August 2014 Archives

Fri Aug 29 14:18:45 EDT 2014

Items of Interest

Various web links I found to be of interest recently:

  • The Discovery of Global Warming

    Hyperlinked History of Climate Change Science

    "To a patient scientist, the unfolding greenhouse mystery is far more exciting than the plot of the best mystery novel. But it is slow reading, with new clues sometimes not appearing for several years. Impatience increases when one realizes that it is not the fate of some fictional character, but of our planet and species, which hangs in the balance as the great carbon mystery unfolds at a seemingly glacial pace."
    -- D. Schindler

  • The Evolution of Diet

    Could eating like our ancestors make us healthier?
    Some experts say modern humans should eat from a Stone Age menu.
    What's on it may surprise you.

    The notion that we stopped evolving in the Paleolithic period simply isn't true. Our teeth, jaws, and faces have gotten smaller, and our DNA has changed since the invention of agriculture. "Are humans still evolving? Yes!" says geneticist Sarah Tishkoff of the University of Pennsylvania.
    . . .
    More accurately, you are what your ancestors ate. There is tremendous variation in what foods humans can thrive on, depending on genetic inheritance. Traditional diets today include the vegetarian regimen of India's Jains, the meat-intensive fare of Inuit, and the fish-heavy diet of Malaysia's Bajau people. The Nochmani of the Nicobar Islands off the coast of India get by on protein from insects. "What makes us human is our ability to find a meal in virtually any environment," says the Tsimane study co-leader Leonard.
    . . .
    In other words, there is no one ideal human diet. Aiello and Leonard say the real hallmark of being human isn't our taste for meat but our ability to adapt to many habitats - and to be able to combine many different foods to create many healthy diets. Unfortunately the modern Western diet does not appear to be one of them.
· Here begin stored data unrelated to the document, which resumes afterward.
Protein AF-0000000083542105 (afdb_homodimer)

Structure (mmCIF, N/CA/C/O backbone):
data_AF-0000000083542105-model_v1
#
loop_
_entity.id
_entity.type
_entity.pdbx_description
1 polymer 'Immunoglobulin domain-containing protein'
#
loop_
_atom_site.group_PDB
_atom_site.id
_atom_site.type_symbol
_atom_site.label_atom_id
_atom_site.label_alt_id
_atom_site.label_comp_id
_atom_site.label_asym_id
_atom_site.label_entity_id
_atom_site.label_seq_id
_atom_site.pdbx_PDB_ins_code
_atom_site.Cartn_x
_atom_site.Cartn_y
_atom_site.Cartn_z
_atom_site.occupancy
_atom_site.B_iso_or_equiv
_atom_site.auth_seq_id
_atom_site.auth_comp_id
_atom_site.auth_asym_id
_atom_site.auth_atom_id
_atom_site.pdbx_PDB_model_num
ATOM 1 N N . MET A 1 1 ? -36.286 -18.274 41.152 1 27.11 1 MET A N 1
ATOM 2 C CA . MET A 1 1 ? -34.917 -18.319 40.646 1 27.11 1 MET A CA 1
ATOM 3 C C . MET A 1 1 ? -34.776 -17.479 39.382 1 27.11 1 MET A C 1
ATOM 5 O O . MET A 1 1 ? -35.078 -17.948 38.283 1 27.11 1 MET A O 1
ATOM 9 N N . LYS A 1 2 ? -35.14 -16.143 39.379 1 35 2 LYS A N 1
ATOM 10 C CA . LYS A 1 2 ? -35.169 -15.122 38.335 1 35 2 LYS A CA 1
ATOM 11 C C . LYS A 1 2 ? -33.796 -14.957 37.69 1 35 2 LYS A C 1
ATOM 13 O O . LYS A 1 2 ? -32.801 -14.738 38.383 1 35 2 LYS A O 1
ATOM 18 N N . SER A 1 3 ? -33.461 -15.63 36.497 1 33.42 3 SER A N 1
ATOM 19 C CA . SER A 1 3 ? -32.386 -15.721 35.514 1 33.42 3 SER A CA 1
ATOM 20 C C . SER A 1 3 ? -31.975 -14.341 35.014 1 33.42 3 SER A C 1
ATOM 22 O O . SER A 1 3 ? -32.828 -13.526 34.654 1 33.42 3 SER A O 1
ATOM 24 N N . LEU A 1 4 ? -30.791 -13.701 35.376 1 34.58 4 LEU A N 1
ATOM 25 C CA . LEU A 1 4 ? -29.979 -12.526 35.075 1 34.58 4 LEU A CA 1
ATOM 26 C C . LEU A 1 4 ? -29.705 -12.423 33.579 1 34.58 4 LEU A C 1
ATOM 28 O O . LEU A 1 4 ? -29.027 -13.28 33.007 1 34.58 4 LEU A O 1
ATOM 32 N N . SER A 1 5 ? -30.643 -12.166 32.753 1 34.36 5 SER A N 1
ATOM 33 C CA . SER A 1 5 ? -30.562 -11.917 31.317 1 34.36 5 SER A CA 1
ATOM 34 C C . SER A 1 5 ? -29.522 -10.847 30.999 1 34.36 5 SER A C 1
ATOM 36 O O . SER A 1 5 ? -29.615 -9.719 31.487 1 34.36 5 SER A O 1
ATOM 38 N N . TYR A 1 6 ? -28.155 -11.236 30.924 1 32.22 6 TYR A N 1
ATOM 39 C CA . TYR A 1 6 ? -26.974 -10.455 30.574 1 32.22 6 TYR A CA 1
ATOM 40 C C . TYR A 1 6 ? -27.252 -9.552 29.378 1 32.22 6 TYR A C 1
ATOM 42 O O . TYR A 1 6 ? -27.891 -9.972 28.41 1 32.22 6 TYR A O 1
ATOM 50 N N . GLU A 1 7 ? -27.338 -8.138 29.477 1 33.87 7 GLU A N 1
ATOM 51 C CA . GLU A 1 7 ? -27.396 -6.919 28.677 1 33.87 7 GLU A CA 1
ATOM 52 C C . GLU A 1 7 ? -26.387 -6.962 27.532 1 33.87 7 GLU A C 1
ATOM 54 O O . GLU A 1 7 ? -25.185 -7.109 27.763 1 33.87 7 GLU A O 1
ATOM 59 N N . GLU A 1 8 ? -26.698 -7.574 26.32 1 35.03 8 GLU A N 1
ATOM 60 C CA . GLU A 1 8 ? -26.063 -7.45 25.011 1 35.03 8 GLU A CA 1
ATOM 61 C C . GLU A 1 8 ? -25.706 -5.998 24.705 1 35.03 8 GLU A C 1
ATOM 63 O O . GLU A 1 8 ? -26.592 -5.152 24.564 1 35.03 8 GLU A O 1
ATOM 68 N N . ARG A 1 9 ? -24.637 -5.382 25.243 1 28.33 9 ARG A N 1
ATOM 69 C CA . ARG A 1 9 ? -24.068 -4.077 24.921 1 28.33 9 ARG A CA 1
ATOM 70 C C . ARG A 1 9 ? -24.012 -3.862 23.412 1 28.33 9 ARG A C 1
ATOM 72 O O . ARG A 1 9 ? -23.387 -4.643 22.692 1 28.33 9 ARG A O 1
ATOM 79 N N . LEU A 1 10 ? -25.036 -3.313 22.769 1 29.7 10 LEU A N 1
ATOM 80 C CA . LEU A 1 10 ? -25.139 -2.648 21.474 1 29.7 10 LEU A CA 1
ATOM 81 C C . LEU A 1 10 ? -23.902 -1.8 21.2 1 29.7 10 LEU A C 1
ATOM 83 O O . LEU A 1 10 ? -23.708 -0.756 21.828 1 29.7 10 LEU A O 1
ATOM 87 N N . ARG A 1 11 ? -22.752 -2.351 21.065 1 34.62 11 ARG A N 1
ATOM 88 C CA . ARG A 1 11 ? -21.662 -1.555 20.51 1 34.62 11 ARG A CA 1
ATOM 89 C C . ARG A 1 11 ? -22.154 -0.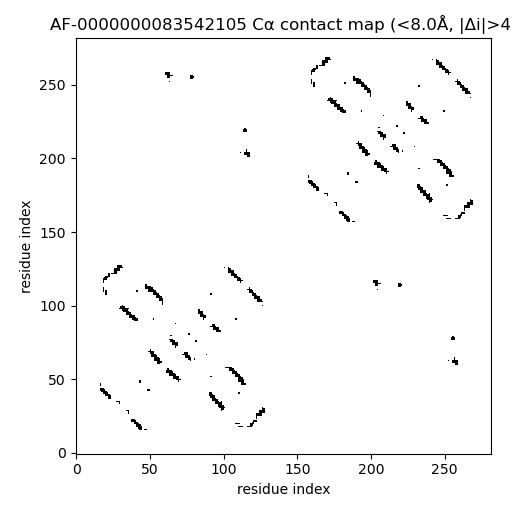676 19.364 1 34.62 11 ARG A C 1
ATOM 91 O O . ARG A 1 11 ? -22.856 -1.15 18.468 1 34.62 11 ARG A O 1
ATOM 98 N N . THR A 1 12 ? -22.341 0.562 19.531 1 39.65 12 THR A N 1
ATOM 99 C CA . THR A 1 12 ? -22.548 1.652 18.583 1 39.65 12 THR A CA 1
ATOM 100 C C . THR A 1 12 ? -21.761 1.408 17.298 1 39.65 12 THR A C 1
ATOM 102 O O . THR A 1 12 ? -20.545 1.211 17.337 1 39.65 12 THR A O 1
ATOM 105 N N . LEU A 1 13 ? -22.44 0.871 16.222 1 37.97 13 LEU A N 1
ATOM 106 C CA . LEU A 1 13 ? -22.079 0.84 14.809 1 37.97 13 LEU A CA 1
ATOM 107 C C . LEU A 1 13 ? -21.487 2.174 14.37 1 37.97 13 LEU A C 1
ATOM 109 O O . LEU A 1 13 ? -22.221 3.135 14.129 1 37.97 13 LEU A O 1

  • The Secret to Raising Smart Kids

    Don't tell your kids that they are. More than three decades of research shows that a focus on effort - not on intelligence or ability - is key to success in school and in life

  • Study questions need for most people to cut salt

    A large international study questions the conventional wisdom that most people should cut back on salt, suggesting that the amount most folks consume is OK for heart health -- and too little may be as bad as too much. The findings came under immediate attack by other scientists.

  • The Case against Patents

    Journal of Economic Perspectives: Vol. 27 No. 1 (Winter 2013)

    The case against patents can be summarized briefly: there is no empirical evidence that they serve to increase innovation and productivity, unless productivity is identified with the number of patents awarded -- which, as evidence shows, has no correlation with measured productivity. Both theory and evidence suggest that while patents can have a partial equilibrium effect of improving incentives to invent, the general equilibrium effect on innovation can be negative.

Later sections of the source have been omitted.